## Aim of the exercise:
Look at the entries below and restate word for word the lines from the first through the one that has "ATOM 13 O O . PHE".
─── Data supplied ───
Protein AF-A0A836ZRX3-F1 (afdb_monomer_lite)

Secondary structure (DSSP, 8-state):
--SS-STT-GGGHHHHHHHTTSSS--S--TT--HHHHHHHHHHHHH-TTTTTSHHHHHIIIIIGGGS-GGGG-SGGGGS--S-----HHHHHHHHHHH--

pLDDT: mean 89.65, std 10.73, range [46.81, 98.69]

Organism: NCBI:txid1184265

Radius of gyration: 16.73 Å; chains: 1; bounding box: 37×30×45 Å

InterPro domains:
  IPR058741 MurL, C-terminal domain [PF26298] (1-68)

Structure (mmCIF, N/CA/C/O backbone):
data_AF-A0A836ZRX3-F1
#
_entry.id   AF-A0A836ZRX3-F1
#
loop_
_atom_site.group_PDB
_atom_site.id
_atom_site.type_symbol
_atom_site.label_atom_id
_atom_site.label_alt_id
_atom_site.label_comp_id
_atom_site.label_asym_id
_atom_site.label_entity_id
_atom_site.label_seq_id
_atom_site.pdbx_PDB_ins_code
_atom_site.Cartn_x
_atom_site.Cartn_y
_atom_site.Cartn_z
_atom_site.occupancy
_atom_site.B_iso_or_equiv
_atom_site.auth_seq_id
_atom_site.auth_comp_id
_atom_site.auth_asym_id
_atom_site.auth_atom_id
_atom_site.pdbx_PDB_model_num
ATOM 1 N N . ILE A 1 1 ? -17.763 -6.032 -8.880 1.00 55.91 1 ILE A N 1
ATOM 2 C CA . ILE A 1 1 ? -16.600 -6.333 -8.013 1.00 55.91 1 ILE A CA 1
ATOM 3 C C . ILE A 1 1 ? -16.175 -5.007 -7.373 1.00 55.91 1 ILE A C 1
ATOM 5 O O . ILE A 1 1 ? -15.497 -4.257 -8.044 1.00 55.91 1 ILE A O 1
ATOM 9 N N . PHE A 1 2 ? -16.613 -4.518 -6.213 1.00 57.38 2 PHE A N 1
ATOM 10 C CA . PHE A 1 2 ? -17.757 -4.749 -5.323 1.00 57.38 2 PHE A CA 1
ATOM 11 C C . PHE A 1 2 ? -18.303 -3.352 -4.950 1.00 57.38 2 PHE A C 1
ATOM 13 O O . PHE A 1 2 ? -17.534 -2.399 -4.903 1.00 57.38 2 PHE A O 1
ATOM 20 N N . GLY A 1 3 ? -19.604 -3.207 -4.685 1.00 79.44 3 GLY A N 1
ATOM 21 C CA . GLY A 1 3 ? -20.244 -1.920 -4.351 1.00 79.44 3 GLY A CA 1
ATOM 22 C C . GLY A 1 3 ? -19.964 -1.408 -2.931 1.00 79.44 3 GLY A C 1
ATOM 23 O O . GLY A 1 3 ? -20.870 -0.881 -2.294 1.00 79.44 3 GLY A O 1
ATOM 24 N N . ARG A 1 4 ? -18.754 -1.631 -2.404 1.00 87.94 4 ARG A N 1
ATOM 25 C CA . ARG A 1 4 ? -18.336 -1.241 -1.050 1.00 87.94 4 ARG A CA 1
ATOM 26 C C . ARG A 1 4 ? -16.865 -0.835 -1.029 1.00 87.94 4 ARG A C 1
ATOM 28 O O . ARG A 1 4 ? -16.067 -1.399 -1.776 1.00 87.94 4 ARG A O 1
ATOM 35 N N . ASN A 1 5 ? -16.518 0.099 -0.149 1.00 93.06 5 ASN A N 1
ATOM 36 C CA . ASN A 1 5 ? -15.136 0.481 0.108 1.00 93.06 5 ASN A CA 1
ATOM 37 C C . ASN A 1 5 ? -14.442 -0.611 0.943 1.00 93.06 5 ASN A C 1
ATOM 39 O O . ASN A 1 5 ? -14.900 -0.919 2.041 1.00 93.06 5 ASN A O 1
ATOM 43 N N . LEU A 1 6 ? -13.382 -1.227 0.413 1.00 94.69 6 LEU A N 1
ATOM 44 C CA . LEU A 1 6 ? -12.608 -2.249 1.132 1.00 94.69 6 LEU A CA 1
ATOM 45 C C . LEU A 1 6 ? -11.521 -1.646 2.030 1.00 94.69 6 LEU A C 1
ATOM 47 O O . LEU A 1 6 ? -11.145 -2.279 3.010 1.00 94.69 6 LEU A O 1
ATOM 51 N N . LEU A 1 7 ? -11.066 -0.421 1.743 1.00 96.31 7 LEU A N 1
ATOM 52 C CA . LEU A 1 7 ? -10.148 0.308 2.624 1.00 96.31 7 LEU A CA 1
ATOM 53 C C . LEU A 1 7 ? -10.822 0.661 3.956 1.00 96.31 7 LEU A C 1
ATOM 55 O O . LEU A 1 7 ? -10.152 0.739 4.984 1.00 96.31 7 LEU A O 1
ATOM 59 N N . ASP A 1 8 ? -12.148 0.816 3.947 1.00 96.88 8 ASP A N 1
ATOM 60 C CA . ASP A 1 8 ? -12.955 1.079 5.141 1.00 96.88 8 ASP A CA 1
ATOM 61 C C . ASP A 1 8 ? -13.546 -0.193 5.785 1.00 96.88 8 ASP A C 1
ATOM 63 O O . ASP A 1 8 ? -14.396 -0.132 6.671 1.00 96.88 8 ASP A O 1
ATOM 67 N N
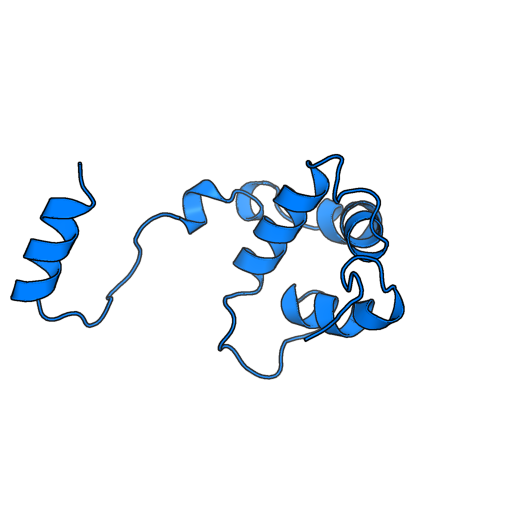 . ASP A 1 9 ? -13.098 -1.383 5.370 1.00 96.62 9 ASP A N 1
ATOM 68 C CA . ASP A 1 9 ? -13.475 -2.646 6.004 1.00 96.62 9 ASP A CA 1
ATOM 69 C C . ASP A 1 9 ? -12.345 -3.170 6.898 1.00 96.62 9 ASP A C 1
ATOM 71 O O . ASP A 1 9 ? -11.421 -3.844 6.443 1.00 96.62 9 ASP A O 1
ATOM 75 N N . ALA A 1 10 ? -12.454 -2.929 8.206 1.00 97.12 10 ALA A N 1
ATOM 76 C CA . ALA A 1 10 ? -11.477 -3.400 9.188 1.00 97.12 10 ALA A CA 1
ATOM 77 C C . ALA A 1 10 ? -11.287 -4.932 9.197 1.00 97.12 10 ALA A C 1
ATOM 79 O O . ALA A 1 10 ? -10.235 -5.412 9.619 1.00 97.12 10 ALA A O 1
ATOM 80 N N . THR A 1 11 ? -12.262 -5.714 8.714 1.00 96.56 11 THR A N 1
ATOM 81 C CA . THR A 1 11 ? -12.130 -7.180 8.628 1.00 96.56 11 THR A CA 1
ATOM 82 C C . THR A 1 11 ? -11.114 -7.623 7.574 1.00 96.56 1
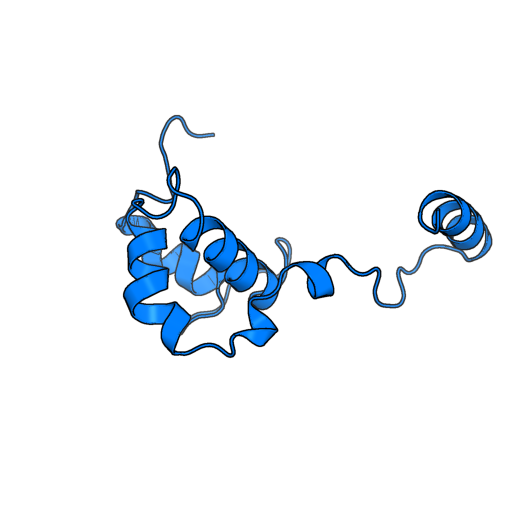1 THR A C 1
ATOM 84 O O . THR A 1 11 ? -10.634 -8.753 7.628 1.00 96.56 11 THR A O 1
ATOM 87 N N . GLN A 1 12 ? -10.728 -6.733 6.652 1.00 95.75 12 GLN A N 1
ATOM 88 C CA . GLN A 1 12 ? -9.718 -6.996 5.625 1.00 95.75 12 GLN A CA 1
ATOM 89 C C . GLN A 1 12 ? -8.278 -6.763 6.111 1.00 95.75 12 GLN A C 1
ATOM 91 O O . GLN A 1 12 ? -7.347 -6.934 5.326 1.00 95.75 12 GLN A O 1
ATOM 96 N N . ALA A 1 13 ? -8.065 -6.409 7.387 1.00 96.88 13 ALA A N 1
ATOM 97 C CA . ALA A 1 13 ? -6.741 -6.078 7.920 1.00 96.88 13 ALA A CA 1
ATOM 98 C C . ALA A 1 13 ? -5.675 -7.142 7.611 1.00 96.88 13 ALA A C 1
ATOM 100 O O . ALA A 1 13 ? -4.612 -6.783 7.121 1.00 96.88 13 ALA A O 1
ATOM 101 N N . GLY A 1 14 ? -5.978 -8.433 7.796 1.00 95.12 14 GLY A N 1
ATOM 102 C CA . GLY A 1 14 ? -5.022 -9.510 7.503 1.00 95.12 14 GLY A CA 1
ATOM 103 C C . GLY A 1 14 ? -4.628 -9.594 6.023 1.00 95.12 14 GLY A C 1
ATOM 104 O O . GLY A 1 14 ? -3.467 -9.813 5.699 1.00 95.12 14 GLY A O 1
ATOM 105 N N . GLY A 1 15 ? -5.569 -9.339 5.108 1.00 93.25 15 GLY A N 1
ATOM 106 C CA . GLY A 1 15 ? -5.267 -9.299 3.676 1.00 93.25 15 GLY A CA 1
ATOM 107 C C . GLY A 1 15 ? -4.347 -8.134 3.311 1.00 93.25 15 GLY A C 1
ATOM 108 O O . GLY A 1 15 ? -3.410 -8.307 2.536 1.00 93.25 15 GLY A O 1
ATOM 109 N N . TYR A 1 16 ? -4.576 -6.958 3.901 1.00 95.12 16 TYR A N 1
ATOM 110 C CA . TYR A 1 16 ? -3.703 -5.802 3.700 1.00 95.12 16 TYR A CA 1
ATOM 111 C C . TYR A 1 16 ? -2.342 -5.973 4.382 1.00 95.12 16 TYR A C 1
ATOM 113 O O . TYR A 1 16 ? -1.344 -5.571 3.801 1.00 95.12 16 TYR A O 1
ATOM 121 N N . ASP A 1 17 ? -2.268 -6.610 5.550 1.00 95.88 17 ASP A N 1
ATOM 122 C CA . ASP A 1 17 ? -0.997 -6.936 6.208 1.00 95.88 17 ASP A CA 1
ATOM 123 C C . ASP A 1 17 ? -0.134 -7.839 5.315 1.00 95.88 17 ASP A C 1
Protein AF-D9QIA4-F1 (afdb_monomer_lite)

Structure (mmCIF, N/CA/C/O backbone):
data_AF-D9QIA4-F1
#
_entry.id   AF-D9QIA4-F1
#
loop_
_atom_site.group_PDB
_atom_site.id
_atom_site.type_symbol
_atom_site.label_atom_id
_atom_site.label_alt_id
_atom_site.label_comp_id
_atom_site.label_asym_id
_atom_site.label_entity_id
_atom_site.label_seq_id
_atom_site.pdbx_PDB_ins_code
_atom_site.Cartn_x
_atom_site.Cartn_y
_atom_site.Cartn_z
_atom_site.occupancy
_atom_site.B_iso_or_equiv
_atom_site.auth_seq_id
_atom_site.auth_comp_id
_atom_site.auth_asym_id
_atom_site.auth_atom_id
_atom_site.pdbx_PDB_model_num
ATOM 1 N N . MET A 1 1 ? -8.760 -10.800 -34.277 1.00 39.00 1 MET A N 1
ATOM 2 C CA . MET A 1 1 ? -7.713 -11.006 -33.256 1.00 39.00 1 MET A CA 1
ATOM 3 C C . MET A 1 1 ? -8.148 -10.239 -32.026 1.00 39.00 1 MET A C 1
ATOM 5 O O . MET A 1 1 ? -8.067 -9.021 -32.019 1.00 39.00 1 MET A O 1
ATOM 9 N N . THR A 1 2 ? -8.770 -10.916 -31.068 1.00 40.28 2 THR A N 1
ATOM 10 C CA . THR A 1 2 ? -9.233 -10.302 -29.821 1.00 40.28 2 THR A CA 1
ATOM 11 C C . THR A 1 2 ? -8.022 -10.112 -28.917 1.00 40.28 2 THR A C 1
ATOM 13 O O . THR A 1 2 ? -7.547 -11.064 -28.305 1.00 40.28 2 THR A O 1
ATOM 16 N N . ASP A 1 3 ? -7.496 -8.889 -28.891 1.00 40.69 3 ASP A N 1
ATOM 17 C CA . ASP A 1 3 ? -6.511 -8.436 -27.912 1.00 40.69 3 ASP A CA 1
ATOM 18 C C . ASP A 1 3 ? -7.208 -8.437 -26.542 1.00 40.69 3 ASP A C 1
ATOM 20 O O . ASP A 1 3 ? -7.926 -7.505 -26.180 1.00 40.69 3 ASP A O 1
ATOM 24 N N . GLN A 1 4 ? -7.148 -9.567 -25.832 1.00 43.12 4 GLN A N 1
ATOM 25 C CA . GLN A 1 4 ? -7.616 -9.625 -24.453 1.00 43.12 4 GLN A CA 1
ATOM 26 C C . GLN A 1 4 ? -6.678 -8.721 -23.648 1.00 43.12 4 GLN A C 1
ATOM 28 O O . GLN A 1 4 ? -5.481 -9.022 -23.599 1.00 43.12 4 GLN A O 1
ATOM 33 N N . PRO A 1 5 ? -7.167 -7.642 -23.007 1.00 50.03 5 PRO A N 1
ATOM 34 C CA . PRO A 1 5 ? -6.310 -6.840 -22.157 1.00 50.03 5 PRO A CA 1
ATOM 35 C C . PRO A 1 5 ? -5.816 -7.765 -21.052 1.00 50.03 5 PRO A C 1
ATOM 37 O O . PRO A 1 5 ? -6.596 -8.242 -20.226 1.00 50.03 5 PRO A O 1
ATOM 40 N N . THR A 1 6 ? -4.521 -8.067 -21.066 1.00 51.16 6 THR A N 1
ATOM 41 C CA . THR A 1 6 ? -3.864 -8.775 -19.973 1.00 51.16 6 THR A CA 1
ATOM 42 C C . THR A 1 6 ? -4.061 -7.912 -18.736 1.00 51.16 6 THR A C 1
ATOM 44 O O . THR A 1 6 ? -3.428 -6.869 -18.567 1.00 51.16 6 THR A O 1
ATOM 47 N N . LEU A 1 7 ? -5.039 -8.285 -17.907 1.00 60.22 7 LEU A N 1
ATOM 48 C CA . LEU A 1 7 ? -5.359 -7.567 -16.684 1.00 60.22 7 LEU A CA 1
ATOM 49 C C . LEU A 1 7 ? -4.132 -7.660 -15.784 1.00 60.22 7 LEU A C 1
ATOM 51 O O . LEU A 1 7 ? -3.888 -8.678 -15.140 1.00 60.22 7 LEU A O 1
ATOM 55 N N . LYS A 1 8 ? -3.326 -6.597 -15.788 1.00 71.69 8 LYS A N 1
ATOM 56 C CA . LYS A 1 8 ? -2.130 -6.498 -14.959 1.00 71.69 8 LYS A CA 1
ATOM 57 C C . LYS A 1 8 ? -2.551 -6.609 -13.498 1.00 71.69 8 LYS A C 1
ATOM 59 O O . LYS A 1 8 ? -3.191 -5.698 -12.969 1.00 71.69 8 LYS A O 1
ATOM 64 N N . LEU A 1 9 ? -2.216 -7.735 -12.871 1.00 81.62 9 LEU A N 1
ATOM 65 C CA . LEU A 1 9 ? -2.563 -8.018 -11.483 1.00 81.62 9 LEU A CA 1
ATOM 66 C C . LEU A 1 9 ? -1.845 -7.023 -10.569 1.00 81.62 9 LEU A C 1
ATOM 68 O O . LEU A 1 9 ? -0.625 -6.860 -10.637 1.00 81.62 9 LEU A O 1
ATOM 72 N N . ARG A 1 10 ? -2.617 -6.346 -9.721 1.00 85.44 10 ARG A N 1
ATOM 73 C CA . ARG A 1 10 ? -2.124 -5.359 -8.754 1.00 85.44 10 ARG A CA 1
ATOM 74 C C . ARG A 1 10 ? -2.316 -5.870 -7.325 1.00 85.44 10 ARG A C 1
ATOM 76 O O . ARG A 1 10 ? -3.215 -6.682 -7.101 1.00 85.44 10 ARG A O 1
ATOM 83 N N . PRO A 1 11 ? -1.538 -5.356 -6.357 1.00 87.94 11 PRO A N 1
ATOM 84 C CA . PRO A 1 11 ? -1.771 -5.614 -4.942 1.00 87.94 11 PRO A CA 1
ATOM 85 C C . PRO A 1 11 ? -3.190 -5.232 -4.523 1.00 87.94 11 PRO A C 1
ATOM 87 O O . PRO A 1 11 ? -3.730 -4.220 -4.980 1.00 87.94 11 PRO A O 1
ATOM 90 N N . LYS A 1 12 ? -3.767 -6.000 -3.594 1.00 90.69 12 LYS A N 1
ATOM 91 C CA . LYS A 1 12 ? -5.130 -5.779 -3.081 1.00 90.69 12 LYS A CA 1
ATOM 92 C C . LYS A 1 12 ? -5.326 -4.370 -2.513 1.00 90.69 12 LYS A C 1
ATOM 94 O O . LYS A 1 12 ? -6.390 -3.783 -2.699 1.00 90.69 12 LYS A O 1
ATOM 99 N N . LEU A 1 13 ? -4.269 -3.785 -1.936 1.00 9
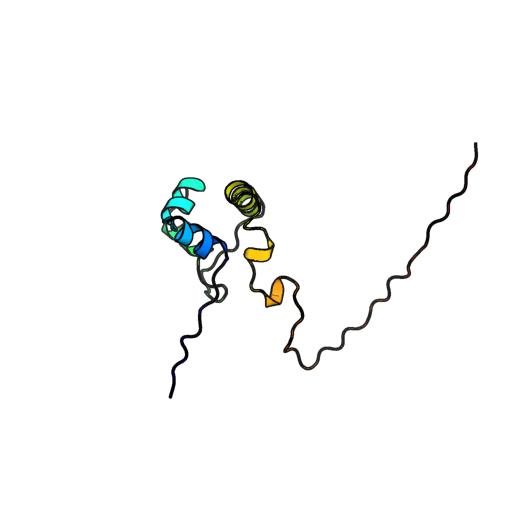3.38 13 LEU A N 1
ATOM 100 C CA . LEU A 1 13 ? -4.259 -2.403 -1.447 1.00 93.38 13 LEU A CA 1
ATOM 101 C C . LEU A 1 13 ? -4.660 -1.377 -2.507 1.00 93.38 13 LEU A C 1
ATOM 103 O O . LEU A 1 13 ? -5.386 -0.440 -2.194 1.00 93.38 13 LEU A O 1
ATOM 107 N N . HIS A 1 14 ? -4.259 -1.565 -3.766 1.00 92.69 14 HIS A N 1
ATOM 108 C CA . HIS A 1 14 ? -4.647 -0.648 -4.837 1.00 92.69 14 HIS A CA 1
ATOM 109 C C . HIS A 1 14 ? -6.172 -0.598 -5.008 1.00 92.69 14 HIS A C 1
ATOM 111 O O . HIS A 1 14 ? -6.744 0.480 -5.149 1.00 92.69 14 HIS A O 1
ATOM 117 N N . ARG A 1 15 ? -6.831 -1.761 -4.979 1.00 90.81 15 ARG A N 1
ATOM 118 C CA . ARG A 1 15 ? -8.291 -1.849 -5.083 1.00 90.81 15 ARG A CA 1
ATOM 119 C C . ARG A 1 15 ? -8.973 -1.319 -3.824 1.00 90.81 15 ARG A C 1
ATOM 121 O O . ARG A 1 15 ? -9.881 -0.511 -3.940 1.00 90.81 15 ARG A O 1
───
## Answer section:
Protein AF-A0A836ZRX3-F1 (afdb_monomer_lite)

Secondary structure (DSSP, 8-state):
--SS-STT-GGGHHHHHHHTTSSS--S--TT--HHHHHHHHHHHHH-TTTTTSHHHHHIIIIIGGGS-GGGG-SGGGGS--S-----HHHHHHHHHHH--

pLDDT: mean 89.65, std 10.73, range [46.81, 98.69]

Organism: NCBI:txid1184265

Radius of gyration: 16.73 Å; chains: 1; bounding box: 37×30×45 Å

InterPro domains:
  IPR058741 MurL, C-terminal domain [PF26298] (1-68)

Structure (mmCIF, N/CA/C/O backbone):
data_AF-A0A836ZRX3-F1
#
_entry.id   AF-A0A836ZRX3-F1
#
loop_
_atom_site.group_PDB
_atom_site.id
_atom_site.type_symbol
_atom_site.label_atom_id
_atom_site.label_alt_id
_atom_site.label_comp_id
_atom_site.label_asym_id
_atom_site.label_entity_id
_atom_site.label_seq_id
_atom_site.pdbx_PDB_ins_code
_atom_site.Cartn_x
_atom_site.Cartn_y
_atom_site.Cartn_z
_atom_site.occupancy
_atom_site.B_iso_or_equiv
_atom_site.auth_seq_id
_atom_site.auth_comp_id
_atom_site.auth_asym_id
_atom_site.auth_atom_id
_atom_site.pdbx_PDB_model_num
ATOM 1 N N . ILE A 1 1 ? -17.763 -6.032 -8.880 1.00 55.91 1 ILE A N 1
ATOM 2 C CA . ILE A 1 1 ? -16.600 -6.333 -8.013 1.00 55.91 1 ILE A CA 1
ATOM 3 C C . ILE A 1 1 ? -16.175 -5.007 -7.373 1.00 55.91 1 ILE A C 1
ATOM 5 O O . ILE A 1 1 ? -15.497 -4.257 -8.044 1.00 55.91 1 ILE A O 1
ATOM 9 N N . PHE A 1 2 ? -16.613 -4.518 -6.213 1.00 57.38 2 PHE A N 1
ATOM 10 C CA . PHE A 1 2 ? -17.757 -4.749 -5.323 1.00 57.38 2 PHE A CA 1
ATOM 11 C C . PHE A 1 2 ? -18.303 -3.352 -4.950 1.00 57.38 2 PHE A C 1
ATOM 13 O O . PHE A 1 2 ? -17.534 -2.399 -4.903 1.00 57.38 2 PHE A O 1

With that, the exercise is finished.